Re: [RFC PATCH v3 1/4] arm64: Introduce stack trace reliability checks in the unwinder

From: Madhavan T. Venkataraman
Date: Tue May 04 2021 - 20:21:40 EST




On 5/4/21 7:07 PM, Josh Poimboeuf wrote:
> On Tue, May 04, 2021 at 06:13:39PM -0500, Madhavan T. Venkataraman wrote:
>>
>>
>> On 5/4/21 4:52 PM, Josh Poimboeuf wrote:
>>> On Mon, May 03, 2021 at 12:36:12PM -0500, madvenka@xxxxxxxxxxxxxxxxxxx wrote:
>>>> @@ -44,6 +44,8 @@ int notrace unwind_frame(struct task_struct *tsk, struct stackframe *frame)
>>>> unsigned long fp = frame->fp;
>>>> struct stack_info info;
>>>>
>>>> + frame->reliable = true;
>>>> +
>>>
>>> Why set 'reliable' to true on every invocation of unwind_frame()?
>>> Shouldn't it be remembered across frames?
>>>
>>
>> This is mainly for debug purposes in case a caller wants to print the whole stack and also
>> print which functions are unreliable. For livepatch, it does not make any difference. It will
>> quit as soon as it encounters an unreliable frame.
>
> Hm, ok.

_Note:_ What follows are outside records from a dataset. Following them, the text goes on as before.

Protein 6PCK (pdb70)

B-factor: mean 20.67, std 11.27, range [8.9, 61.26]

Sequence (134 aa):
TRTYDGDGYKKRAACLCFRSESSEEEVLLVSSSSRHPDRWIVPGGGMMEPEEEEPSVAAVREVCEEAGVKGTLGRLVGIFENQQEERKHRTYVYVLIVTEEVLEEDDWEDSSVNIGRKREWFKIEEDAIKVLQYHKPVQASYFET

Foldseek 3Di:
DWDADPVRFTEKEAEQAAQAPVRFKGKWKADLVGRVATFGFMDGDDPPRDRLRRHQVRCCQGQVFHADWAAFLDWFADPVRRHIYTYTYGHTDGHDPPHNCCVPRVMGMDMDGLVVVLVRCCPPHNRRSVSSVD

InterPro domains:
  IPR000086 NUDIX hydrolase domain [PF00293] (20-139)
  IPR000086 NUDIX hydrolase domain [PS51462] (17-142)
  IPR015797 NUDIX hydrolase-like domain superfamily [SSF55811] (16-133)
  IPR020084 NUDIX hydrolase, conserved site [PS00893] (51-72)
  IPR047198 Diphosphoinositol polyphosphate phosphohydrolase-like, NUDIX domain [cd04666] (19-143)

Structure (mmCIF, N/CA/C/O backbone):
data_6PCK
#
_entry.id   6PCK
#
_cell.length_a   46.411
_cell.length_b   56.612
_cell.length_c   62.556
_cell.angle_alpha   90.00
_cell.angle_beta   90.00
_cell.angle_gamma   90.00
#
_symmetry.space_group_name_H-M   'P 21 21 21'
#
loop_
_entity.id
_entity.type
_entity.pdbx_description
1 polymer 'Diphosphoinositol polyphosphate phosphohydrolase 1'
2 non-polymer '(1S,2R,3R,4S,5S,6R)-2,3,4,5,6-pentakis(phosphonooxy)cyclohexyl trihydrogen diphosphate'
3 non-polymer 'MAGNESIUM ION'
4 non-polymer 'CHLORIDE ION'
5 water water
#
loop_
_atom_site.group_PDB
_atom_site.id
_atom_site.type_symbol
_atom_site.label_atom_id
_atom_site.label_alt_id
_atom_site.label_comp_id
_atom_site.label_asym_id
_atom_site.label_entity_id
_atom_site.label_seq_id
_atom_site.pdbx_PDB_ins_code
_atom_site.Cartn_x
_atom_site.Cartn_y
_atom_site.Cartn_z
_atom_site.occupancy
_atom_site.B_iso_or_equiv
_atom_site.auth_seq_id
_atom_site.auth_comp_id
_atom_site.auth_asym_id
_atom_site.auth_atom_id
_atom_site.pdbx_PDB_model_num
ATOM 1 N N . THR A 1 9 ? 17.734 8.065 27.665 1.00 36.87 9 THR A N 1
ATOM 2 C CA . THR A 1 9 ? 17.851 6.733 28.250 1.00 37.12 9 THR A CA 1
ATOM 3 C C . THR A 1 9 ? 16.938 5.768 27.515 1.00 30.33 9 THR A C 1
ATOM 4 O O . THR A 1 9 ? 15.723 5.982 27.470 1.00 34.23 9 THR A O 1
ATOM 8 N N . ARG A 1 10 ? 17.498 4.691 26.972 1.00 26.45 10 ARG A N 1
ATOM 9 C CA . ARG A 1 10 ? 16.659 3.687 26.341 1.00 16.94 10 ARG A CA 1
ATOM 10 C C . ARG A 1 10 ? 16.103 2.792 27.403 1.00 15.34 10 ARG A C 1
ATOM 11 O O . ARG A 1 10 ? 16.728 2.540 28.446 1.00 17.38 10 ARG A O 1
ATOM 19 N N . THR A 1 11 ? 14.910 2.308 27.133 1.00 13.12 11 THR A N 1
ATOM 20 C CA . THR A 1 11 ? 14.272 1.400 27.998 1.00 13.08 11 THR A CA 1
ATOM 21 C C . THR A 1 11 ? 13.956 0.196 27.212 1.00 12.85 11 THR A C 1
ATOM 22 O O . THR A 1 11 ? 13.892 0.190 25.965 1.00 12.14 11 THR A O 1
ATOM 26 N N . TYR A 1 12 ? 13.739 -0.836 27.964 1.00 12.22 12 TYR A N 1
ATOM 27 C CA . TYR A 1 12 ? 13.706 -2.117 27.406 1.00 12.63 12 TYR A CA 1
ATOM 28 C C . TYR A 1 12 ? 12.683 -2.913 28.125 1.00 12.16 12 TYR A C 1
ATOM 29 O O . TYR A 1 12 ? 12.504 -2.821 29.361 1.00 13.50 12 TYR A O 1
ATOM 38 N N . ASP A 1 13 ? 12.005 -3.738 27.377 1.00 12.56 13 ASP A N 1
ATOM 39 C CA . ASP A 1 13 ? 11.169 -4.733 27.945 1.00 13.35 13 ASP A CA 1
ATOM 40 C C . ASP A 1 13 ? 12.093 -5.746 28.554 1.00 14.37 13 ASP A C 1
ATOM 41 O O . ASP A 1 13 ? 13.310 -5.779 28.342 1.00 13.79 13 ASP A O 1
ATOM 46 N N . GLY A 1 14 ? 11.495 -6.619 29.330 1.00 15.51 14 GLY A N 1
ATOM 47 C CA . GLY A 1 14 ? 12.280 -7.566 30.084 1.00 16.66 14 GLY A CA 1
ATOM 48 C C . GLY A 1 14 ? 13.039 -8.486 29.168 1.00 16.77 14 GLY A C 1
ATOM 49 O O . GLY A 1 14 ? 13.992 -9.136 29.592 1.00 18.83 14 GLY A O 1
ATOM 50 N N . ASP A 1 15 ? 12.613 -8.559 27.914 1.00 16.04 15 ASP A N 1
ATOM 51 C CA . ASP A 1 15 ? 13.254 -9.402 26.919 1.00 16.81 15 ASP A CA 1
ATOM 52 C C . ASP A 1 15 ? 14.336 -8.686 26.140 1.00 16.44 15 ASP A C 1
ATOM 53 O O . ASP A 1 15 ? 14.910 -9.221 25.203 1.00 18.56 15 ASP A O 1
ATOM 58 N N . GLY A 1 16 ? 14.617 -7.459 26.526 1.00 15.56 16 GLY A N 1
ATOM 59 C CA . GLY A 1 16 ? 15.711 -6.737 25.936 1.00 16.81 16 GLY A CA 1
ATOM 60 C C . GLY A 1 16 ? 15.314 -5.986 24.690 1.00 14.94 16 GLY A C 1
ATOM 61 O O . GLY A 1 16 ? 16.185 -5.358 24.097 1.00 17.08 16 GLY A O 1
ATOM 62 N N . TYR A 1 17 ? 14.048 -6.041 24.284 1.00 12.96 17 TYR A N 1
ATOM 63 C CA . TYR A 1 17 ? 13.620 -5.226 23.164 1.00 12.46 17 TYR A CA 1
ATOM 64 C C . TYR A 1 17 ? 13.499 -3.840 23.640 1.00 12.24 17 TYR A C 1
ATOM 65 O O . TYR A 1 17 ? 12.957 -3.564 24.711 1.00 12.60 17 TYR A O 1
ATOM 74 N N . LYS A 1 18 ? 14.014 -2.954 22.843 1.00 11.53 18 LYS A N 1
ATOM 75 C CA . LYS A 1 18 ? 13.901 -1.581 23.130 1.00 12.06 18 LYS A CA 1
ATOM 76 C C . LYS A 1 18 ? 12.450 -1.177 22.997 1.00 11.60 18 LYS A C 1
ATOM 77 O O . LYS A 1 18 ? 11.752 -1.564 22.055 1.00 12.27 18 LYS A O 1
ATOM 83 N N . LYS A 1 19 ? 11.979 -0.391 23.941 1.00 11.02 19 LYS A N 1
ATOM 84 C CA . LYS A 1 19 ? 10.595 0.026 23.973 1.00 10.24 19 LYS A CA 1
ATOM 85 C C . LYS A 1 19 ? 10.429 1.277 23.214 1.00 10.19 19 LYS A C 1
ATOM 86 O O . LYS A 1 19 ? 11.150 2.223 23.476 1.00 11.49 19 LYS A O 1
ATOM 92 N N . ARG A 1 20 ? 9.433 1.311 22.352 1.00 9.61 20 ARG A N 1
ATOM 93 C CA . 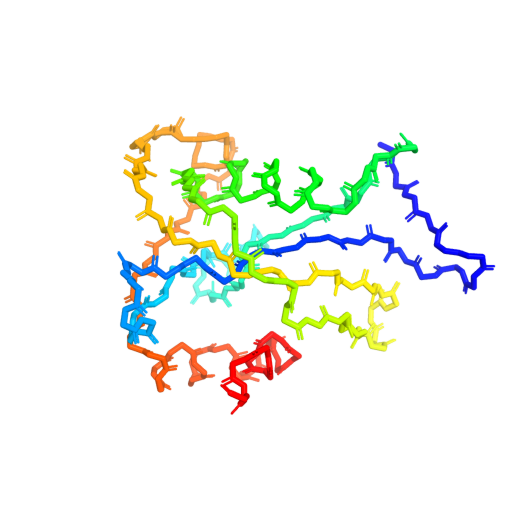ARG A 1 20 ? 9.148 2.433 21.509 1.00 9.54 20 ARG A CA 1
ATOM 94 C C . ARG A 1 20 ? 7.677 2.668 21.428 1.00 8.90 20 ARG A C 1
ATOM 95 O O . ARG A 1 20 ? 6.854 1.837 21.722 1.00 9.39 20 ARG A O 1
ATOM 103 N N . ALA A 1 21 ? 7.323 3.842 20.987 1.00 9.03 21 ALA A N 1
ATOM 104 C CA . ALA A 1 21 ? 5.933 4.160 20.720 1.00 9.05 21 ALA A CA 1
ATOM 105 C C . ALA A 1 21 ? 5.895 5.033 19.500 1.00 9.34 21 ALA A C 1
ATOM 106 O O . ALA A 1 21 ? 6.867 5.731 19.232 1.00 10.26 21 ALA A O 1
ATOM 108 N N . ALA A 1 22 ? 4.792 4.996 18.791 1.00 9.64 22 ALA A N 1
ATOM 109 C CA . ALA A 1 22 ? 4.643 5.718 17.526 1.00 9.67 22 ALA A CA 1
ATOM 110 C C . ALA A 1 22 ? 3.177 6.000 17.344 1.00 10.17 22 ALA A C 1
ATOM 111 O O . ALA A 1 22 ? 2.304 5.364 17.923 1.00 10.09 22 ALA A O 1
ATOM 113 N N . CYS A 1 23 ? 2.866 6.967 16.494 1.00 10.84 23 CYS A N 1
ATOM 114 C CA . CYS A 1 23 ? 1.492 7.138 16.075 1.00 10.27 23 CYS A CA 1
ATOM 115 C C . CYS A 1 23 ? 1.363 7.169 14.556 1.00 10.15 23 CYS A C 1
ATOM 116 O O . CYS A 1 23 ? 2.261 7.692 13.848 1.00 11.01 23 CYS A O 1
ATOM 119 N N . LEU A 1 24 ? 0.222 6.676 14.113 1.00 10.07 24 LEU A N 1
ATOM 120 C CA . LEU A 1 24 ? -0.268 6.902 12.783 1.00 10.18 24 LEU A CA 1
ATOM 121 C C . LEU A 1 24 ? -1.030 8.135 12.880 1.00 10.38 24 LEU A C 1
ATOM 122 O O . LEU A 1 24 ? -2.115 8.196 13.459 1.00 11.06 24 LEU A O 1
ATOM 127 N N . CYS A 1 25 ? -0.426 9.135 12.296 1.00 10.13 25 CYS A N 1
ATOM 128 C CA . CYS A 1 25 ? -0.915 10.456 12.452 1.00 11.61 25 CYS A CA 1
ATOM 129 C C . CYS A 1 25 ? -1.812 10.714 11.260 1.00 10.13 25 CYS A C 1
ATOM 130 O O . CYS A 1 25 ? -1.338 11.031 10.165 1.00 11.96 25 CYS A O 1
ATOM 133 N N . PHE A 1 26 ? -3.115 10.616 11.412 1.00 11.15 26 PHE A N 1
ATOM 134 C CA . PHE A 1 26 ? -4.032 10.774 10.286 1.00 12.12 26 PHE A CA 1
ATOM 135 C C . PHE A 1 26 ? -4.525 12.120 10.222 1.00 13.45 26 PHE A C 1
ATOM 136 O O . PHE A 1 26 ? -4.659 12.802 11.229 1.00 13.56 26 PHE A O 1
ATOM 144 N N . ARG A 1 27 ? -4.850 12.511 9.018 1.00 13.58 27 ARG A N 1
ATOM 145 C CA . ARG A 1 27 ? -5.261 13.846 8.762 1.00 15.44 27 ARG A CA 1
ATOM 146 C C . ARG A 1 27 ? -6.648 14.061 9.310 1.00 16.18 27 ARG A C 1
ATOM 147 O O . ARG A 1 27 ? -6.973 15.159 9.709 1.00 21.38 27 ARG A O 1
ATOM 155 N N . SER A 1 28 ? -7.486 13.046 9.351 1.00 14.90 28 SER A N 1
ATOM 156 C CA . SER A 1 28 ? -8.845 13.193 9.818 1.00 17.36 28 SER A CA 1
ATOM 157 C C . SER A 1 28 ? -9.350 11.898 10.327 1.00 19.52 28 SER A C 1
ATOM 158 O O . SER A 1 28 ? -8.690 10.897 10.184 1.00 17.31 28 SER A O 1
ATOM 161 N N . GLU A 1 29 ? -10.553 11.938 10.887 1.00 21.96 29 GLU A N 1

So 'frame->reliable' refers to the current frame, not the
> entire stack.
>

Yes.

>>> Also, it looks like there are several error scenarios where it returns
>>> -EINVAL but doesn't set 'reliable' to false.
>>>
>>
>> I wanted to make a distinction between an error situation (like stack corruption where unwinding
>> has to stop) and an unreliable situation (where unwinding can still proceed). E.g., when a
>> stack trace is taken for informational purposes or debug purposes, the unwinding will try to
>> proceed until either the stack trace ends or an error happens.
>
> Ok, but I don't understand how that relates to my comment.
>
> Why wouldn't a stack corruption like !on_accessible_stack() set
> 'frame->reliable' to false?
>

I do see your point. If an error has been hit, then the stack trace is essentially unreliable
regardless of anything else. So, I accept your comment. I will mark the stack trace as unreliable
if any kind of error is encountered.

Thanks!

Madhavan